Your goal
Find the line containing "ATOM 190 C C" in the listing below. Repeat it exactly, along with each following line up to and including the one containing "ATOM 222 C C".

Data extract
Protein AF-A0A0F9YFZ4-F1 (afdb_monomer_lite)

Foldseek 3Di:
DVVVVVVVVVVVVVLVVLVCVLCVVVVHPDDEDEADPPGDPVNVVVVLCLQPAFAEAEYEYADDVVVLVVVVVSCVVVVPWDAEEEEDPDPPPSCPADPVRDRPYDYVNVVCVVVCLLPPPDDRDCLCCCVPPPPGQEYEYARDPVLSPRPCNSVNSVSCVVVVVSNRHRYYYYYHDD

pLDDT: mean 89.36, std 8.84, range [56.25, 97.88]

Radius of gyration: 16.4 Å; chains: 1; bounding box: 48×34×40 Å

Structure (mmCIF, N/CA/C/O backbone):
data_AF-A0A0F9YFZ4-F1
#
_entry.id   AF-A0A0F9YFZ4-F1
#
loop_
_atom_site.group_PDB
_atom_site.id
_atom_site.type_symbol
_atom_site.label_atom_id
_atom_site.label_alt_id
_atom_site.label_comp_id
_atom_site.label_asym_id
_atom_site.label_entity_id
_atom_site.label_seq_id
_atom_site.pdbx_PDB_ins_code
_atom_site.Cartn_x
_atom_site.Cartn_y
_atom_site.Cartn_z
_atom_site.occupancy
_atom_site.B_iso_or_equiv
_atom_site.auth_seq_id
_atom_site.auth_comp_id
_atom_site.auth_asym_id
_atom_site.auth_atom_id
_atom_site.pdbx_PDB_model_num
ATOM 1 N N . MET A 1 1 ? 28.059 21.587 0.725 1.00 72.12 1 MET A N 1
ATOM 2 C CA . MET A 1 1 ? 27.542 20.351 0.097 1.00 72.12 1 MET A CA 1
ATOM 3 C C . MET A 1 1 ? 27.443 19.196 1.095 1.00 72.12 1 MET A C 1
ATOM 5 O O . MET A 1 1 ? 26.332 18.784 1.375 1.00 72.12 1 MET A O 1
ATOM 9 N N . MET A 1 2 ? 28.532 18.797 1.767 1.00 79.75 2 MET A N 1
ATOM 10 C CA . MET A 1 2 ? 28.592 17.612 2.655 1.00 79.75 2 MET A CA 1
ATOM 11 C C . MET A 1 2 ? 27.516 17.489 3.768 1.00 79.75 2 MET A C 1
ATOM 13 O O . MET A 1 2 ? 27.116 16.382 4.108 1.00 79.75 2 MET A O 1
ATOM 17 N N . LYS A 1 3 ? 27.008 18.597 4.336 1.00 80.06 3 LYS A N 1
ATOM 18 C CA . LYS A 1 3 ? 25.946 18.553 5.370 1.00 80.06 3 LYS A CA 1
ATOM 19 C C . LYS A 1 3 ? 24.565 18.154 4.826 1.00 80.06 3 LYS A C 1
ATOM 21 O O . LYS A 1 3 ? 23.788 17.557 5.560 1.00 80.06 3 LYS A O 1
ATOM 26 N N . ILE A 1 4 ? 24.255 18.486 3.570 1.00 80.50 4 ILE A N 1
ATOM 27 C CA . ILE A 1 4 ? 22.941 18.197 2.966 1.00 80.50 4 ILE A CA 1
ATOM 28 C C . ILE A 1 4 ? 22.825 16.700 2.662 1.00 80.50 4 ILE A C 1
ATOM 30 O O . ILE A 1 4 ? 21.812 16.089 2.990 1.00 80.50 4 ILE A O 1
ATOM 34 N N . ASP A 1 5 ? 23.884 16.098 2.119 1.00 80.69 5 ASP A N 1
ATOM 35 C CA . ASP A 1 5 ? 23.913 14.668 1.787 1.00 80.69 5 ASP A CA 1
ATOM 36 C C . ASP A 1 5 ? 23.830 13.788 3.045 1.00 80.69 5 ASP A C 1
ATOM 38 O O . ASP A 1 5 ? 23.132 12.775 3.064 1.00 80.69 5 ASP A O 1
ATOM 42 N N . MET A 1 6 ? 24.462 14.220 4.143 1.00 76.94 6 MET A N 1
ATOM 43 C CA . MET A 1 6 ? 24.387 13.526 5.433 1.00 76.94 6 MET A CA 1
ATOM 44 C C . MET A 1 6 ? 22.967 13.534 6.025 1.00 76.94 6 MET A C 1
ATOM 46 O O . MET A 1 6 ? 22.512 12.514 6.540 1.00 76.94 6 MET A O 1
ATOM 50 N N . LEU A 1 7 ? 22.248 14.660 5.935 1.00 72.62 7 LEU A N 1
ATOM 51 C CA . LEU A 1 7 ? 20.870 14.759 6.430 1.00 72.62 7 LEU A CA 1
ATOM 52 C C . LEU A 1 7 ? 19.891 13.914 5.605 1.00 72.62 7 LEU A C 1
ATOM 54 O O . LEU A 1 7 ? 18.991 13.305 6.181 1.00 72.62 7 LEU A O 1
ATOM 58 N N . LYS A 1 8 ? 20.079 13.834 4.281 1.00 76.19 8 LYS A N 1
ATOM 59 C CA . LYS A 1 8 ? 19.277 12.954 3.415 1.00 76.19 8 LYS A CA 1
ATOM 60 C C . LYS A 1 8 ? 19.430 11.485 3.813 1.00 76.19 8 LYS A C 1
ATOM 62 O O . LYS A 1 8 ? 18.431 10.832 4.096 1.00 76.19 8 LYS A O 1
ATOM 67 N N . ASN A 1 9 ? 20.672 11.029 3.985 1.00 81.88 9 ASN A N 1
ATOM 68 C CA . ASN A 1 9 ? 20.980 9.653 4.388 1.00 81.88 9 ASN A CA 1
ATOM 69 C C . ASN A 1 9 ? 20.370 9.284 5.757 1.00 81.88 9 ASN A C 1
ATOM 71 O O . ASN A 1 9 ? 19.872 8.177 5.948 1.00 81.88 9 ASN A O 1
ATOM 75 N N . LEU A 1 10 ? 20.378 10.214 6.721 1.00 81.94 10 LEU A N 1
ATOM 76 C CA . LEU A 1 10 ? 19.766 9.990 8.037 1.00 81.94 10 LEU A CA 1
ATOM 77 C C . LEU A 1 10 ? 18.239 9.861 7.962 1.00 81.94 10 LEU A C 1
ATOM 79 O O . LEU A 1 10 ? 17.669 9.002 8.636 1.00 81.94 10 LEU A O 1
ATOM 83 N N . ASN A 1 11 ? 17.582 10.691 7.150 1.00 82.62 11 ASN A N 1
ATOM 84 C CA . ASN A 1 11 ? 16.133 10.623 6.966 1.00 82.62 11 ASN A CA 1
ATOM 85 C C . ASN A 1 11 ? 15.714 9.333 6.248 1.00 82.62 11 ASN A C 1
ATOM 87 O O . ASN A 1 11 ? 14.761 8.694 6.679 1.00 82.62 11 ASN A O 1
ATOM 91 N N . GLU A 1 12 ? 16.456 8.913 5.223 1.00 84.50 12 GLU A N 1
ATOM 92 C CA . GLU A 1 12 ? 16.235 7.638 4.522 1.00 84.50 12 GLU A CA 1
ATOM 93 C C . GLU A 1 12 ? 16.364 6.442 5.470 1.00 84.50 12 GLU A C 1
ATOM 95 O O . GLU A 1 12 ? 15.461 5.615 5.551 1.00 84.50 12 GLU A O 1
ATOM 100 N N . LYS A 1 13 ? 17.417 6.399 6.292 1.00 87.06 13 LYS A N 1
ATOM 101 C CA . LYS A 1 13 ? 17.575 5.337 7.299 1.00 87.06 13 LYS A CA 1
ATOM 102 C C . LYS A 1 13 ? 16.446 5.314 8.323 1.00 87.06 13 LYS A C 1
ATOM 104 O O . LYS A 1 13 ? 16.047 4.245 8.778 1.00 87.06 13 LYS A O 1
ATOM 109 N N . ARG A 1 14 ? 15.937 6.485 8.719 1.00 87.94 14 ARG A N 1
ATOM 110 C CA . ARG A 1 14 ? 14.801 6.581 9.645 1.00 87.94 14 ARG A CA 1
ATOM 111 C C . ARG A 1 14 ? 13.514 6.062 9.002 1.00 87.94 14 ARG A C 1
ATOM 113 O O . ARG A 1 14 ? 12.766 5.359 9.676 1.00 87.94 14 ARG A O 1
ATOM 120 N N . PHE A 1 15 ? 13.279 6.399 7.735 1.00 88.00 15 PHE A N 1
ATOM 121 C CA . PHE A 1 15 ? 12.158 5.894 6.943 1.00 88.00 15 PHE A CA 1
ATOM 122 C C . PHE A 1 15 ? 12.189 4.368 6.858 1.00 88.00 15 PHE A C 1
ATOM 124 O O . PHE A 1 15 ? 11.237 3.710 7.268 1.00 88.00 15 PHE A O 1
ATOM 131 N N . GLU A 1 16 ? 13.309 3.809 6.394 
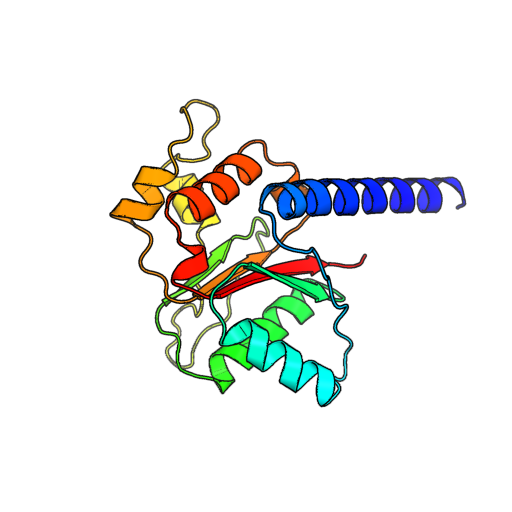1.00 86.81 16 GLU A N 1
ATOM 132 C CA . GLU A 1 16 ? 13.484 2.364 6.228 1.00 86.81 16 GLU A CA 1
ATOM 133 C C . GLU A 1 16 ? 13.343 1.621 7.550 1.00 86.81 16 GLU A C 1
ATOM 135 O O . GLU A 1 16 ? 12.698 0.580 7.594 1.00 86.81 16 GLU A O 1
ATOM 140 N N . ARG A 1 17 ? 13.891 2.174 8.639 1.00 88.56 17 ARG A N 1
ATOM 141 C CA . ARG A 1 17 ? 13.748 1.588 9.971 1.00 88.56 17 ARG A CA 1
ATOM 142 C C . ARG A 1 17 ? 12.291 1.541 10.420 1.00 88.56 17 ARG A C 1
ATOM 144 O O . ARG A 1 17 ? 11.869 0.512 10.922 1.00 88.56 17 ARG A O 1
ATOM 151 N N . LYS A 1 18 ? 11.530 2.624 10.255 1.00 87.56 18 LYS A N 1
ATOM 152 C CA . LYS A 1 18 ? 10.109 2.631 10.627 1.00 87.56 18 LYS A CA 1
ATOM 153 C C . LYS A 1 18 ? 9.288 1.691 9.761 1.00 87.56 18 LYS A C 1
ATOM 155 O O . LYS A 1 18 ? 8.437 0.984 10.274 1.00 87.56 18 LYS A O 1
ATOM 160 N N . LEU A 1 19 ? 9.548 1.683 8.456 1.00 86.12 19 LEU A N 1
ATOM 161 C CA . LEU A 1 19 ? 8.888 0.765 7.539 1.00 86.12 19 LEU A CA 1
ATOM 162 C C . LEU A 1 19 ? 9.206 -0.686 7.930 1.00 86.12 19 LEU A C 1
ATOM 164 O O . LEU A 1 19 ? 8.304 -1.505 8.016 1.00 86.12 19 LEU A O 1
ATOM 168 N N . PHE A 1 20 ? 10.463 -0.979 8.265 1.00 87.19 20 PHE A N 1
ATOM 169 C CA . PHE A 1 20 ? 10.862 -2.271 8.810 1.00 87.19 20 PHE A CA 1
ATOM 170 C C . PHE A 1 20 ? 10.148 -2.585 10.127 1.00 87.19 20 PHE A C 1
ATOM 172 O O . PHE A 1 20 ? 9.630 -3.679 10.250 1.00 87.19 20 PHE A O 1
ATOM 179 N N . GLU A 1 21 ? 10.062 -1.650 11.077 1.00 87.56 21 GLU A N 1
ATOM 180 C CA . GLU A 1 21 ? 9.320 -1.838 12.335 1.00 87.56 21 GLU A CA 1
ATOM 181 C C . GLU A 1 21 ? 7.842 -2.173 12.071 1.00 87.56 21 GLU A C 1
ATOM 183 O O . GLU A 1 21 ? 7.317 -3.086 12.701 1.00 87.56 21 GLU A O 1
ATOM 188 N N . VAL A 1 22 ? 7.205 -1.499 11.100 1.00 85.69 22 VAL A N 1
ATOM 189 C CA . VAL A 1 22 ? 5.833 -1.799 10.651 1.00 85.69 22 VAL A CA 1
ATOM 190 C C . VAL A 1 22 ? 5.741 -3.214 10.090 1.00 85.69 22 VAL A C 1
ATOM 192 O O . VAL A 1 22 ? 4.776 -3.899 10.377 1.00 85.69 22 VAL A O 1
ATOM 195 N N . PHE A 1 23 ? 6.698 -3.674 9.283 1.00 84.69 23 PHE A N 1
ATOM 196 C CA . PHE A 1 23 ? 6.624 -5.010 8.678 1.00 84.69 23 PHE A CA 1
ATOM 197 C C . PHE A 1 23 ? 7.056 -6.142 9.610 1.00 84.69 23 PHE A C 1
ATOM 199 O O . PHE A 1 23 ? 6.476 -7.223 9.573 1.00 84.69 23 PHE A O 1
ATOM 206 N N . ASP A 1 24 ? 8.033 -5.894 10.473 1.00 84.44 24 ASP A N 1
ATOM 207 C CA . ASP A 1 24 ? 8.511 -6.842 11.476 1.00 84.44 24 ASP A CA 1
ATOM 208 C C . ASP A 1 24 ? 7.410 -7.141 12.500 1.00 84.44 24 ASP A C 1
ATOM 210 O O . ASP A 1 24 ? 7.169 -8.304 12.829 1.00 84.44 24 ASP A O 1
ATOM 214 N N . SER A 1 25 ? 6.639 -6.124 12.914 1.00 80.25 25 SER A N 1
ATOM 215 C CA . SER A 1 25 ? 5.476 -6.334 13.786 1.00 80.25 25 SER A CA 1
ATOM 216 C C . SER A 1 25 ? 4.382 -7.193 13.149 1.00 80.25 25 SER A C 1
ATOM 218 O O . SER A 1 25 ? 3.557 -7.756 13.864 1.00 80.25 25 SER A O 1
ATOM 220 N N . LEU A 1 26 ? 4.374 -7.328 11.820 1.00 71.19 26 LEU A N 1
ATOM 221 C CA . LEU A 1 26 ? 3.392 -8.125 11.081 1.00 71.19 26 LEU A CA 1
ATOM 222 C C . LEU A 1 26 ? 3.799 -9.600 10.956 1.00 71.19 26 LEU A C 1
ATOM 224 O O . LEU A 1 26 ? 3.010 -10.395 10.447 1.00 71.19 26 LEU A O 1
ATOM 228 N N . GLY A 1 27 ? 4.998 -9.977 11.420 1.00 69.31 27 GLY A N 1
ATOM 229 C CA . GLY A 1 27 ? 5.530 -11.339 11.298 1.00 69.31 27 GLY A CA 1
ATOM 230 C C . GLY A 1 27 ? 5.869 -11.745 9.860 1.00 69.31 27 GLY A C 1
ATOM 231 O O . GLY A 1 27 ? 6.210 -12.902 9.609 1.00 69.31 27 GLY A O 1
ATOM 232 N N . ASP A 1 28 ? 5.794 -10.799 8.924 1.00 67.50 28 ASP A N 1
ATOM 233 C CA . ASP A 1 28 ? 6.099 -11.007 7.519 1.00 67.50 28 ASP A CA 1
ATOM 234 C C . ASP A 1 28 ? 7.595 -10.751 7.299 1.00 67.50 28 ASP A C 1
ATOM 236 O O . ASP A 1 28 ? 8.135 -9.711 7.680 1.00 67.50 28 ASP A O 1
ATOM 240 N N . ILE A 1 29 ? 8.301 -11.706 6.680 1.00 61.06 29 ILE A N 1
ATOM 241 C CA . ILE A 1 29 ? 9.718 -11.517 6.344 1.00 61.06 29 ILE A CA 1
ATOM 242 C C . ILE A 1 29 ? 9.796 -10.391 5.314 1.00 61.06 29 ILE A C 1
ATOM 244 O O . ILE A 1 29 ? 9.565 -10.606 4.123 1.00 61.06 29 ILE A O 1
ATOM 248 N N . TYR A 1 30 ? 10.159 -9.196 5.776 1.00 65.31 30 TYR A N 1
ATOM 249 C CA . TYR A 1 30 ? 10.330 -8.018 4.940 1.00 65.31 30 TYR A CA 1
ATOM 250 C C . TYR A 1 30 ? 11.422 -8.259 3.889 1.00 65.31 30 TYR A C 1
ATOM 252 O O . TYR A 1 30 ? 12.620 -8.114 4.141 1.00 65.31 30 TYR A O 1
ATOM 260 N N . ARG A 1 31 ? 11.004 -8.655 2.685 1.00 76.25 31 ARG A N 1
ATOM 261 C CA . ARG A 1 31 ? 11.861 -8.732 1.499 1.00 76.25 31 ARG A CA 1
ATOM 262 C C . ARG A 1 31 ? 11.379 -7.721 0.480 1.00 76.25 31 ARG A C 1
ATOM 264 O O . ARG A 1 31 ? 10.607 -8.030 -0.430 1.00 76.25 31 ARG A O 1
ATOM 271 N N . SER A 1 32 ? 11.872 -6.499 0.637 1.00 81.62 32 SER A N 1
ATOM 272 C CA . SER A 1 32 ? 11.743 -5.490 -0.399 1.00 81.62 32 SER A CA 1
ATOM 273 C C . SER A 1 32 ? 12.595 -5.897 -1.605 1.00 81.62 32 SER A C 1
ATOM 275 O O . SER A 1 32 ? 13.787 -6.184 -1.490 1.00 81.62 32 SER A O 1
ATOM 277 N N . LYS A 1 33 ? 11.979 -5.949 -2.789 1.00 89.19 33 LYS A N 1
ATOM 278 C CA . LYS A 1 33 ? 12.705 -6.042 -4.061 1.00 89.19 33 LYS A CA 1
ATOM 279 C C . LYS A 1 33 ? 12.619 -4.681 -4.733 1.00 89.19 33 LYS A C 1
ATOM 281 O O . LYS A 1 33 ? 11.521 -4.149 -4.905 1.00 89.19 33 LYS A O 1
ATOM 286 N N . TYR A 1 34 ? 13.771 -4.117 -5.087 1.00 92.44 34 TYR A N 1
ATOM 287 C CA . TYR A 1 34 ? 13.809 -2.904 -5.893 1.00 92.44 34 TYR A CA 1
ATOM 288 C C . TYR A 1 34 ? 13.535 -3.241 -7.357 1.00 92.44 34 TYR A C 1
ATOM 290 O O . TYR A 1 34 ? 14.293 -3.993 -7.973 1.00 92.44 34 TYR A O 1
ATOM 298 N N . ILE A 1 35 ? 12.468 -2.664 -7.902 1.00 93.88 35 ILE A N 1
ATOM 299 C CA . ILE A 1 35 ? 12.024 -2.884 -9.276 1.00 93.88 35 ILE A CA 1
ATOM 300 C C . ILE A 1 35 ? 12.646 -1.827 -10.191 1.00 93.88 35 ILE A C 1
ATOM 302 O O . ILE A 1 35 ? 12.522 -0.621 -9.955 1.00 93.88 35 ILE A O 1
ATOM 306 N N . ARG A 1 36 ? 13.332 -2.287 -11.242 1.00 91.00 36 ARG A N 1
ATOM 307 C CA . ARG A 1 36 ? 14.022 -1.435 -12.222 1.00 91.00 36 ARG A CA 1
ATOM 308 C C . ARG A 1 36 ? 13.163 -1.221 -13.469 1.00 91.00 36 ARG A C 1
ATOM 310 O O . ARG A 1 36 ? 12.282 -2.015 -13.764 1.00 91.00 36 ARG A O 1
ATOM 317 N N . ASP A 1 37 ? 13.455 -0.147 -14.198 1.00 89.19 37 ASP A N 1
ATOM 318 C CA . ASP A 1 37 ? 12.886 0.145 -15.517 1.00 89.19 37 ASP A CA 1
ATOM 319 C C . ASP A 1 37 ? 14.031 0.143 -16.552 1.00 89.19 37 ASP A C 1
ATOM 321 O O . ASP A 1 37 ? 15.004 0.883 -16.347 1.00 89.19 37 ASP A O 1
ATOM 325 N N . PRO A 1 38 ? 13.986 -0.689 -17.614 1.00 93.69 38 PRO A N 1
ATOM 326 C CA . PRO A 1 38 ? 12.910 -1.622 -17.973 1.00 93.69 38 PRO A CA 1
ATOM 327 C C . PRO A 1 38 ? 12.797 -2.826 -17.023 1.00 93.69 38 PRO A C 1
ATOM 329 O O . PRO A 1 38 ? 13.794 -3.264 -16.447 1.00 93.69 38 PRO A O 1
ATOM 332 N N . LEU A 1 39 ? 11.579 -3.366 -16.891 1.00 94.62 39 LEU A N 1
ATOM 333 C CA . LEU A 1 39 ? 11.312 -4.588 -16.123 1.00 94.62 39 LEU A CA 1
ATOM 334 C C . LEU A 1 39 ? 12.006 -5.786 -16.777 1.00 94.62 39 LEU A C 1
ATOM 336 O O . LEU A 1 39 ? 11.865 -6.001 -17.983 1.00 94.62 39 LEU A O 1
ATOM 340 N N . SER A 1 40 ? 12.716 -6.590 -15.985 1.00 96.00 40 SER A N 1
ATOM 341 C CA . SER A 1 40 ? 13.178 -7.902 -16.446 1.00 96.00 40 SER A CA 1
ATOM 342 C C . SER A 1 40 ? 12.031 -8.918 -16.442 1.00 96.00 40 SER A C 1
ATOM 344 O O . SER A 1 40 ? 11.055 -8.750 -15.715 1.00 96.00 40 SER A O 1
ATOM 346 N N . GLU A 1 41 ? 12.152 -10.010 -17.203 1.00 96.12 41 GLU A N 1
ATOM 347 C CA . GLU A 1 41 ? 11.164 -11.106 -17.168 1.00 96.12 41 GLU A CA 1
ATOM 348 C C . GLU A 1 41 ? 10.971 -11.658 -15.751 1.00 96.12 41 GLU A C 1
ATOM 350 O O . GLU A 1 41 ? 9.850 -11.914 -15.324 1.00 96.12 41 GLU A O 1
ATOM 355 N N . HIS A 1 42 ? 12.059 -11.774 -14.990 1.00 95.75 42 HIS A N 1
ATOM 356 C CA . HIS A 1 42 ? 11.999 -12.212 -13.602 1.00 95.75 42 HIS A CA 1
ATOM 357 C C . HIS A 1 42 ? 11.246 -11.213 -12.711 1.00 95.75 42 HIS A C 1
ATOM 359 O O . HIS A 1 42 ? 10.468 -11.629 -11.862 1.00 95.75 42 HIS A O 1
ATOM 365 N N . ASP A 1 43 ? 11.417 -9.902 -12.922 1.00 94.94 43 ASP A N 1
ATOM 366 C CA . ASP A 1 43 ? 10.614 -8.898 -12.211 1.00 94.94 43 ASP A CA 1
ATOM 367 C C . ASP A 1 43 ? 9.131 -9.012 -12.562 1.00 94.94 43 ASP A C 1
ATOM 369 O O . ASP A 1 43 ? 8.291 -8.852 -11.684 1.00 94.94 43 ASP A O 1
ATOM 373 N N . ILE A 1 44 ? 8.806 -9.307 -13.824 1.00 95.50 44 ILE A N 1
ATOM 374 C CA . ILE A 1 44 ? 7.419 -9.486 -14.264 1.00 95.50 44 ILE A CA 1
ATOM 375 C C . ILE A 1 44 ? 6.785 -10.685 -13.559 1.00 95.50 44 ILE A C 1
ATOM 377 O O . ILE A 1 44 ? 5.697 -10.539 -13.010 1.00 95.50 44 ILE A O 1
ATOM 381 N N . LEU A 1 45 ? 7.463 -11.835 -13.538 1.00 95.56 45 LEU A N 1
ATOM 382 C CA . LEU A 1 45 ? 6.963 -13.045 -12.879 1.00 95.56 45 LEU A CA 1
ATOM 383 C C . LEU A 1 45 ? 6.775 -12.834 -11.371 1.00 95.56 45 LEU A C 1
ATOM 385 O O . LEU A 1 45 ? 5.708 -13.137 -10.841 1.00 95.56 45 LEU A O 1
ATOM 389 N N . ASP A 1 46 ? 7.762 -12.236 -10.700 1.00 94.81 46 ASP A N 1
ATOM 390 C CA . ASP A 1 46 ? 7.676 -11.947 -9.265 1.00 94.81 46 ASP A CA 1
ATOM 391 C C . ASP A 1 46 ? 6.530 -10.976 -8.944 1.00 94.81 46 ASP A C 1
ATOM 393 O O . ASP A 1 46 ? 5.840 -11.113 -7.934 1.00 94.81 46 ASP A O 1
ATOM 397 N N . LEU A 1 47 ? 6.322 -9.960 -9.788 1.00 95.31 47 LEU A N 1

Output for this exercise
ATOM 190 C C . VAL A 1 22 ? 5.741 -3.214 10.090 1.00 85.69 22 VAL A C 1
ATOM 192 O O . VAL A 1 22 ? 4.776 -3.899 10.377 1.00 85.69 22 VAL A O 1
ATOM 195 N N . PHE A 1 23 ? 6.698 -3.674 9.283 1.00 84.69 23 PHE A N 1
ATOM 196 C CA . PHE A 1 23 ? 6.624 -5.010 8.678 1.00 84.69 23 PHE A CA 1
ATOM 197 C C . PHE A 1 23 ? 7.056 -6.142 9.610 1.00 84.69 23 PHE A C 1
ATOM 199 O O . PHE A 1 23 ? 6.476 -7.223 9.573 1.00 84.69 23 PHE A O 1
ATOM 206 N N . ASP A 1 24 ? 8.033 -5.894 10.473 1.00 84.44 24 ASP A N 1
ATOM 207 C CA . ASP A 1 24 ? 8.511 -6.842 11.476 1.00 84.44 24 ASP A CA 1
ATOM 208 C C . ASP A 1 24 ? 7.410 -7.141 12.500 1.00 84.44 24 ASP A C 1
ATOM 210 O O . ASP A 1 24 ? 7.169 -8.304 12.829 1.00 84.44 24 ASP A O 1
ATOM 214 N N . SER A 1 25 ? 6.639 -6.124 12.914 1.00 80.25 25 SER A N 1
ATOM 215 C CA . SER A 1 25 ? 5.476 -6.334 13.786 1.00 80.25 25 SER A CA 1
ATOM 216 C C . SER A 1 25 ? 4.382 -7.193 13.149 1.00 80.25 25 SER A C 1
ATOM 218 O O . SER A 1 25 ? 3.557 -7.756 13.864 1.00 80.25 25 SER A O 1
ATOM 220 N N . LEU A 1 26 ? 4.374 -7.328 11.820 1.00 71.19 26 LEU A N 1
ATOM 221 C CA . LEU A 1 26 ? 3.392 -8.125 11.081 1.00 71.19 26 LEU A CA 1
ATOM 222 C C . LEU A 1 26 ? 3.799 -9.600 10.956 1.00 71.19 26 LEU A C 1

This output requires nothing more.